College of Science Research Highlights

Prof. Chung-Hou Chung and collaborators made significant progress on the microscopic origin of un-conventional metallic state

Prof. Chung-Hou Chung of Dept. of Electrophysics and collaborators (his PhD. student Yung-Yeh Chang and the experimentalist Prof. Silke Paschen of T.U. Vienna) made significant progress in resolving a long-standing open issue on the microscopic origin of un-conventional metallic (or the “strange metal”) state, an exotic and mysterious feature that generically exists and has been observed in many correlated quantum condensed matter systems close to a quantum phase transition. This theoretical paper explains remarkably well two important but un-explained experimental works published in Nature (2003) and Phys. Rev. Lett. (2010). This research breakthrough was recently published in Physical Reve B, and has been highly acclaimed by the world-leading condensed matter physicists, including Prof. Frank Steglich (former director of Max-Planck Institute for Chemical Physics of Solids, Dresden, Germany, who made the first discovery of heavy-fermion superconductivity in 1970s’). Prof. Chung has been invited to present this work in a number of international workshops/conferences, including Energy Material Nanotechnology (EMN) workshop in Vienna, June 18-23, 2017, RIKEN-Tsinghua-Asia-Pacific joint workshop in RIKEN, Japan, Dec. 7-8, 2017.

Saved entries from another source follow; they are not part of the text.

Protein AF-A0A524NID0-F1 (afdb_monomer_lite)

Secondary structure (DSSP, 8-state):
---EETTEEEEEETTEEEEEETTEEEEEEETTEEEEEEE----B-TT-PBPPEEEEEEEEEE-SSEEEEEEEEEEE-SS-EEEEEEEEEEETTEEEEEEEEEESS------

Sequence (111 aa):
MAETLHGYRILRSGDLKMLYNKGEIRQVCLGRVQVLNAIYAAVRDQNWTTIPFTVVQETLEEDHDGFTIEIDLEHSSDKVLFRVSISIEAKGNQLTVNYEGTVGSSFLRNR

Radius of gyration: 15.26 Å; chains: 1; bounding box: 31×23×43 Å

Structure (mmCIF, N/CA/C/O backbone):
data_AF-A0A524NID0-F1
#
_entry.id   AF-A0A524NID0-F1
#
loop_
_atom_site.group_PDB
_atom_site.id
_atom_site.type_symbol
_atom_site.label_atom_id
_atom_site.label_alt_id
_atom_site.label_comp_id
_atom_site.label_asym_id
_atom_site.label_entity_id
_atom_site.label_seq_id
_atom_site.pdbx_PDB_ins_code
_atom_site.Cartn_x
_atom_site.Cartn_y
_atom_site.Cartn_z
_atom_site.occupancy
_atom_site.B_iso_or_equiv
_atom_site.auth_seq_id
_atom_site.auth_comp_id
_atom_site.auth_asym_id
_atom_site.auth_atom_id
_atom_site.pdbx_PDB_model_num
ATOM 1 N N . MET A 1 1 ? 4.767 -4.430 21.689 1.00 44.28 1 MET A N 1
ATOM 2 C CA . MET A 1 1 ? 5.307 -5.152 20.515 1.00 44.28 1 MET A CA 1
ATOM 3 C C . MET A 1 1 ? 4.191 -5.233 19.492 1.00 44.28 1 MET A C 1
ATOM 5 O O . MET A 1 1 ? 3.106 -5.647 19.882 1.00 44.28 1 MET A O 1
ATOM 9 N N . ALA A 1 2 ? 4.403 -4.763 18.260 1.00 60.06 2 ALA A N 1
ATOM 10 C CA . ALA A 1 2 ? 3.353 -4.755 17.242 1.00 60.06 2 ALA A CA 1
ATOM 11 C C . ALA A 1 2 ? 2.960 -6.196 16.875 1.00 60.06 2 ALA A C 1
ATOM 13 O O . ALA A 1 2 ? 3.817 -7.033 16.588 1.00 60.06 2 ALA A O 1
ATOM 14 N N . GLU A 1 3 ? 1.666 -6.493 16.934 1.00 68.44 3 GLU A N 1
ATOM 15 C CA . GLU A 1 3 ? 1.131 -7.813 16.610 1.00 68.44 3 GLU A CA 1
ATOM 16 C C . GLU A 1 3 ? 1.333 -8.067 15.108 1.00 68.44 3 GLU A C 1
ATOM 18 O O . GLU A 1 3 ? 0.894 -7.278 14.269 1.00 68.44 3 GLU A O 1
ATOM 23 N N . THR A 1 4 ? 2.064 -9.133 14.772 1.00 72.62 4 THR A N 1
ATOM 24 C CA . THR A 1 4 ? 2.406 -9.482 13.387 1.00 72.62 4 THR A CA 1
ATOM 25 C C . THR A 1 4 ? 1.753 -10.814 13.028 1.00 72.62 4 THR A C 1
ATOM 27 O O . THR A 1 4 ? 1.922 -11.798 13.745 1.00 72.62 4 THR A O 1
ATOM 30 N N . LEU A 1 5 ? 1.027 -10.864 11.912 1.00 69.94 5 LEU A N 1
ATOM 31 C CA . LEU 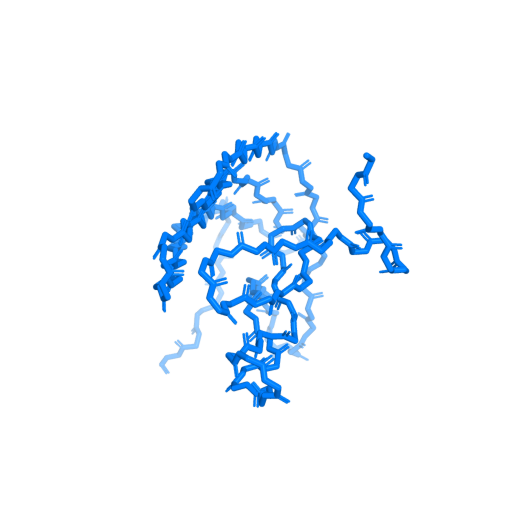A 1 5 ? 0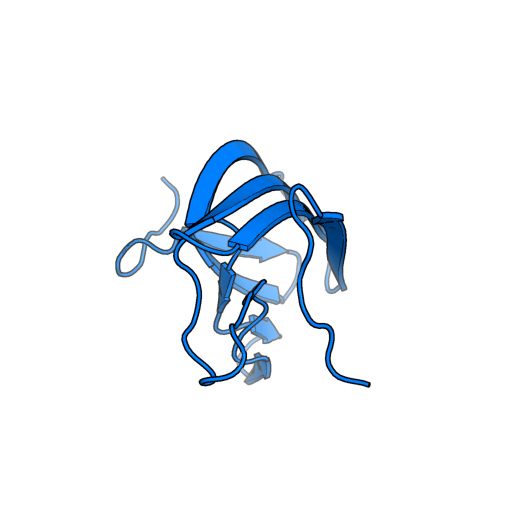.364 -12.056 11.382 1.00 69.94 5 LEU A CA 1
ATOM 32 C C . LEU A 1 5 ? 0.956 -12.390 10.007 1.00 69.94 5 LEU A C 1
ATOM 34 O O . LEU A 1 5 ? 0.755 -11.642 9.059 1.00 69.94 5 LEU A O 1
ATOM 38 N N . HIS A 1 6 ? 1.681 -13.507 9.881 1.00 76.62 6 HIS A N 1
ATOM 39 C CA . HIS A 1 6 ? 2.278 -13.962 8.608 1.00 76.62 6 HIS A CA 1
ATOM 40 C C . HIS A 1 6 ? 3.100 -12.884 7.860 1.00 76.62 6 HIS A C 1
ATOM 42 O O . HIS A 1 6 ? 3.070 -12.812 6.635 1.00 76.62 6 HIS A O 1
ATOM 48 N N . GLY A 1 7 ? 3.819 -12.026 8.593 1.00 86.69 7 GLY A N 1
ATOM 49 C CA . GLY A 1 7 ? 4.606 -10.925 8.020 1.00 86.69 7 GLY A CA 1
ATOM 50 C C . GLY A 1 7 ? 3.843 -9.611 7.819 1.00 86.69 7 GLY A C 1
ATOM 51 O O . GLY A 1 7 ? 4.463 -8.619 7.456 1.00 86.69 7 GLY A O 1
ATOM 52 N N . TYR A 1 8 ? 2.538 -9.573 8.103 1.00 92.94 8 TYR A N 1
ATOM 53 C CA . TYR A 1 8 ? 1.757 -8.337 8.142 1.00 92.94 8 TYR A CA 1
ATOM 54 C C . TYR A 1 8 ? 1.723 -7.750 9.548 1.00 92.94 8 TYR A C 1
ATOM 56 O O . TYR A 1 8 ? 1.421 -8.459 10.509 1.00 92.94 8 TYR A O 1
ATOM 64 N N . ARG A 1 9 ? 1.945 -6.443 9.664 1.00 94.94 9 ARG A N 1
ATOM 65 C CA . ARG A 1 9 ? 1.717 -5.674 10.888 1.00 94.94 9 ARG A CA 1
ATOM 66 C C . ARG A 1 9 ? 0.236 -5.338 11.017 1.00 94.94 9 ARG A C 1
ATOM 68 O O . ARG A 1 9 ? -0.388 -4.910 10.051 1.00 94.94 9 ARG A O 1
ATOM 75 N N . ILE A 1 10 ? -0.327 -5.506 12.208 1.00 95.56 10 ILE A N 1
ATOM 76 C CA . ILE A 1 10 ? -1.679 -5.025 12.504 1.00 95.56 10 ILE A CA 1
ATOM 77 C C . ILE A 1 10 ? -1.608 -3.534 12.833 1.00 95.56 10 ILE A C 1
ATOM 79 O O . ILE A 1 10 ? -0.907 -3.155 13.768 1.00 95.56 10 ILE A O 1
ATOM 83 N N . LEU A 1 11 ? -2.358 -2.719 12.092 1.00 96.00 11 LEU A N 1
ATOM 84 C CA . LEU A 1 11 ? -2.490 -1.277 12.307 1.00 96.00 11 LEU A CA 1
ATOM 85 C C . LEU A 1 11 ? -3.926 -0.906 12.661 1.00 96.00 11 LEU A C 1
ATOM 87 O O . LEU A 1 11 ? -4.879 -1.599 12.273 1.00 96.00 11 LEU A O 1
ATOM 91 N N . ARG A 1 12 ? -4.074 0.168 13.437 1.00 95.94 12 ARG A N 1
ATOM 92 C CA . ARG A 1 12 ? -5.354 0.617 13.984 1.00 95.94 12 ARG A CA 1
ATOM 93 C C . ARG A 1 12 ? -5.447 2.134 13.978 1.00 95.94 12 ARG A C 1
ATOM 95 O O . ARG A 1 12 ? -4.450 2.818 14.152 1.00 95.94 12 ARG A O 1
ATOM 102 N N . SER A 1 13 ? -6.661 2.626 13.807 1.00 96.56 13 SER A N 1
ATOM 103 C CA . SER A 1 13 ? -7.036 4.021 14.016 1.00 96.56 13 SER A CA 1
ATOM 104 C C . SER A 1 13 ? -8.536 4.011 14.287 1.00 96.56 13 SER A C 1
ATOM 106 O O . SER A 1 13 ? -9.264 3.354 13.543 1.00 96.56 13 SER A O 1
ATOM 108 N N . GLY A 1 14 ? -8.991 4.606 15.394 1.00 94.88 14 GLY A N 1
ATOM 109 C CA . GLY A 1 14 ? -10.390 4.491 15.827 1.00 94.88 14 GLY A CA 1
ATOM 110 C C . GLY A 1 14 ? -10.904 3.039 15.835 1.00 94.88 14 GLY A C 1
ATOM 111 O O . GLY A 1 14 ? -10.299 2.149 16.435 1.00 94.88 14 GLY A O 1
ATOM 112 N N . ASP A 1 15 ? -12.012 2.797 15.134 1.00 96.00 15 ASP A N 1
ATOM 113 C CA . ASP A 1 15 ? -12.624 1.479 14.919 1.00 96.00 15 ASP A CA 1
ATOM 114 C C . ASP A 1 15 ? -12.043 0.725 13.710 1.00 96.00 15 ASP A C 1
ATOM 116 O O . ASP A 1 15 ? -12.449 -0.414 13.441 1.00 96.00 15 ASP A O 1
ATOM 120 N N . LEU A 1 16 ? -11.118 1.333 12.961 1.00 97.12 16 LEU A N 1
ATOM 121 C CA . LEU A 1 16 ? -10.436 0.679 11.855 1.00 97.12 16 LEU A CA 1
ATOM 122 C C . LEU A 1 16 ? -9.350 -0.269 12.366 1.00 97.12 16 LEU A C 1
ATOM 124 O O . LEU A 1 16 ? -8.511 0.070 13.204 1.00 97.12 16 LEU A O 1
ATOM 128 N N . LYS A 1 17 ? -9.323 -1.470 11.793 1.00 96.81 17 LYS A N 1
ATOM 129 C CA . LYS A 1 17 ? -8.232 -2.438 11.933 1.00 96.81 17 LYS A CA 1
ATOM 130 C C . LYS A 1 17 ? -7.844 -2.932 10.551 1.00 96.81 17 LYS A C 1
ATOM 132 O O . LYS A 1 17 ? -8.722 -3.284 9.770 1.00 96.81 17 LYS A O 1
ATOM 137 N N . MET A 1 18 ? -6.553 -3.013 10.265 1.00 97.00 18 MET A N 1
ATOM 138 C CA . MET A 1 18 ? -6.062 -3.547 8.996 1.00 97.00 18 MET A CA 1
ATOM 139 C C . MET A 1 18 ? -4.722 -4.255 9.151 1.00 97.00 18 MET A C 1
ATOM 141 O O . MET A 1 18 ? -4.049 -4.143 10.177 1.00 97.00 18 MET A O 1
ATOM 145 N N . LEU A 1 19 ? -4.363 -5.010 8.122 1.00 97.19 19 LEU A N 1
ATOM 146 C CA . LEU A 1 19 ? -3.068 -5.651 7.968 1.00 97.19 19 LEU A CA 1
ATOM 147 C C . LEU A 1 19 ? -2.233 -4.846 6.981 1.00 97.19 19 LEU A C 1
ATOM 149 O O . LEU A 1 19 ? -2.720 -4.520 5.903 1.00 97.19 19 LEU A O 1
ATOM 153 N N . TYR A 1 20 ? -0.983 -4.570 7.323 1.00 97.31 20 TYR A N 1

Unconventional metallic or strange metal (SM) states, where electronic and thermodynamic observables show behavior distinct from ordinary metals, including T-linear resistivity and T-logarithmic specific heat coefficient, are generic features in various correlated solid-state systems close to quantum critical points (QCPs), including curate superconductors and heavy-fermion metals. By contrast, for normal metals at low temperatures, resistivity is proportional to the square of temperature, and the specific heat coefficient is a temperature-independent constant.

Despite of many discoveries on SM states over the recent two decades, the microscopic origin it still largely remains unexplained since early 2000s’. In this paper, Prof. Chung and collaborators address this important outstanding open issue—the mechanism of SM state in a paradigm example in Ge-substituted YbRh2Si2, a heavy-fermion Kondo metal close to anti-ferromagnetism [1]. There are two kinds of electrons in these quasi-two-dimensional layered materials: the mobile conduction d-orbital electrons, and the localized f-orbital electrons. This gives rise to two competing couplings: the hybridization between d- and f-electrons (so-called the “Kondo effect”), and the anti-ferromagnetic coupling between the local f-electrons (so-called the RKKY coupling). The system is close to a quantum critical point (QCP) when these two couplings are equally strong. In this work, a new effective field theory is constructed near this QCP based on the above competition. The strange metal state can be understood as the quantum critical behavior near this QCP. This mechanism unprecedentedly accounts remarkably well for the observed SM behaviors and the crossovers near anti-ferromagnetic QCP seen in Refs. [2,3]. The theory pushes the field on quantum criticality in heavy-fermions into a new direction.

References:

1. Yung-Yeh Chang, Silke Paschen, and Chung-Hou Chung, PHYSICAL REVIEW B 97, 035156 (2018)

2. Custers et al., Nature 424, 524 (2003).

3. Custers et al., Phys. Rev. Lett. 104, 186402 (2010)

Abstract Link: https://journals.aps.org/prb/abstract/10.1103/PhysRevB.97.035156

Figure 1. (a) Schematic phase diagram of Ge-substituted YRS. (b) Schematic plot describing the competition between the RVB spin-liquid (FL*) phase and the coexisting Kondo plus spin-liquid (LFL) phase near QCP (gc ) at zero temperature.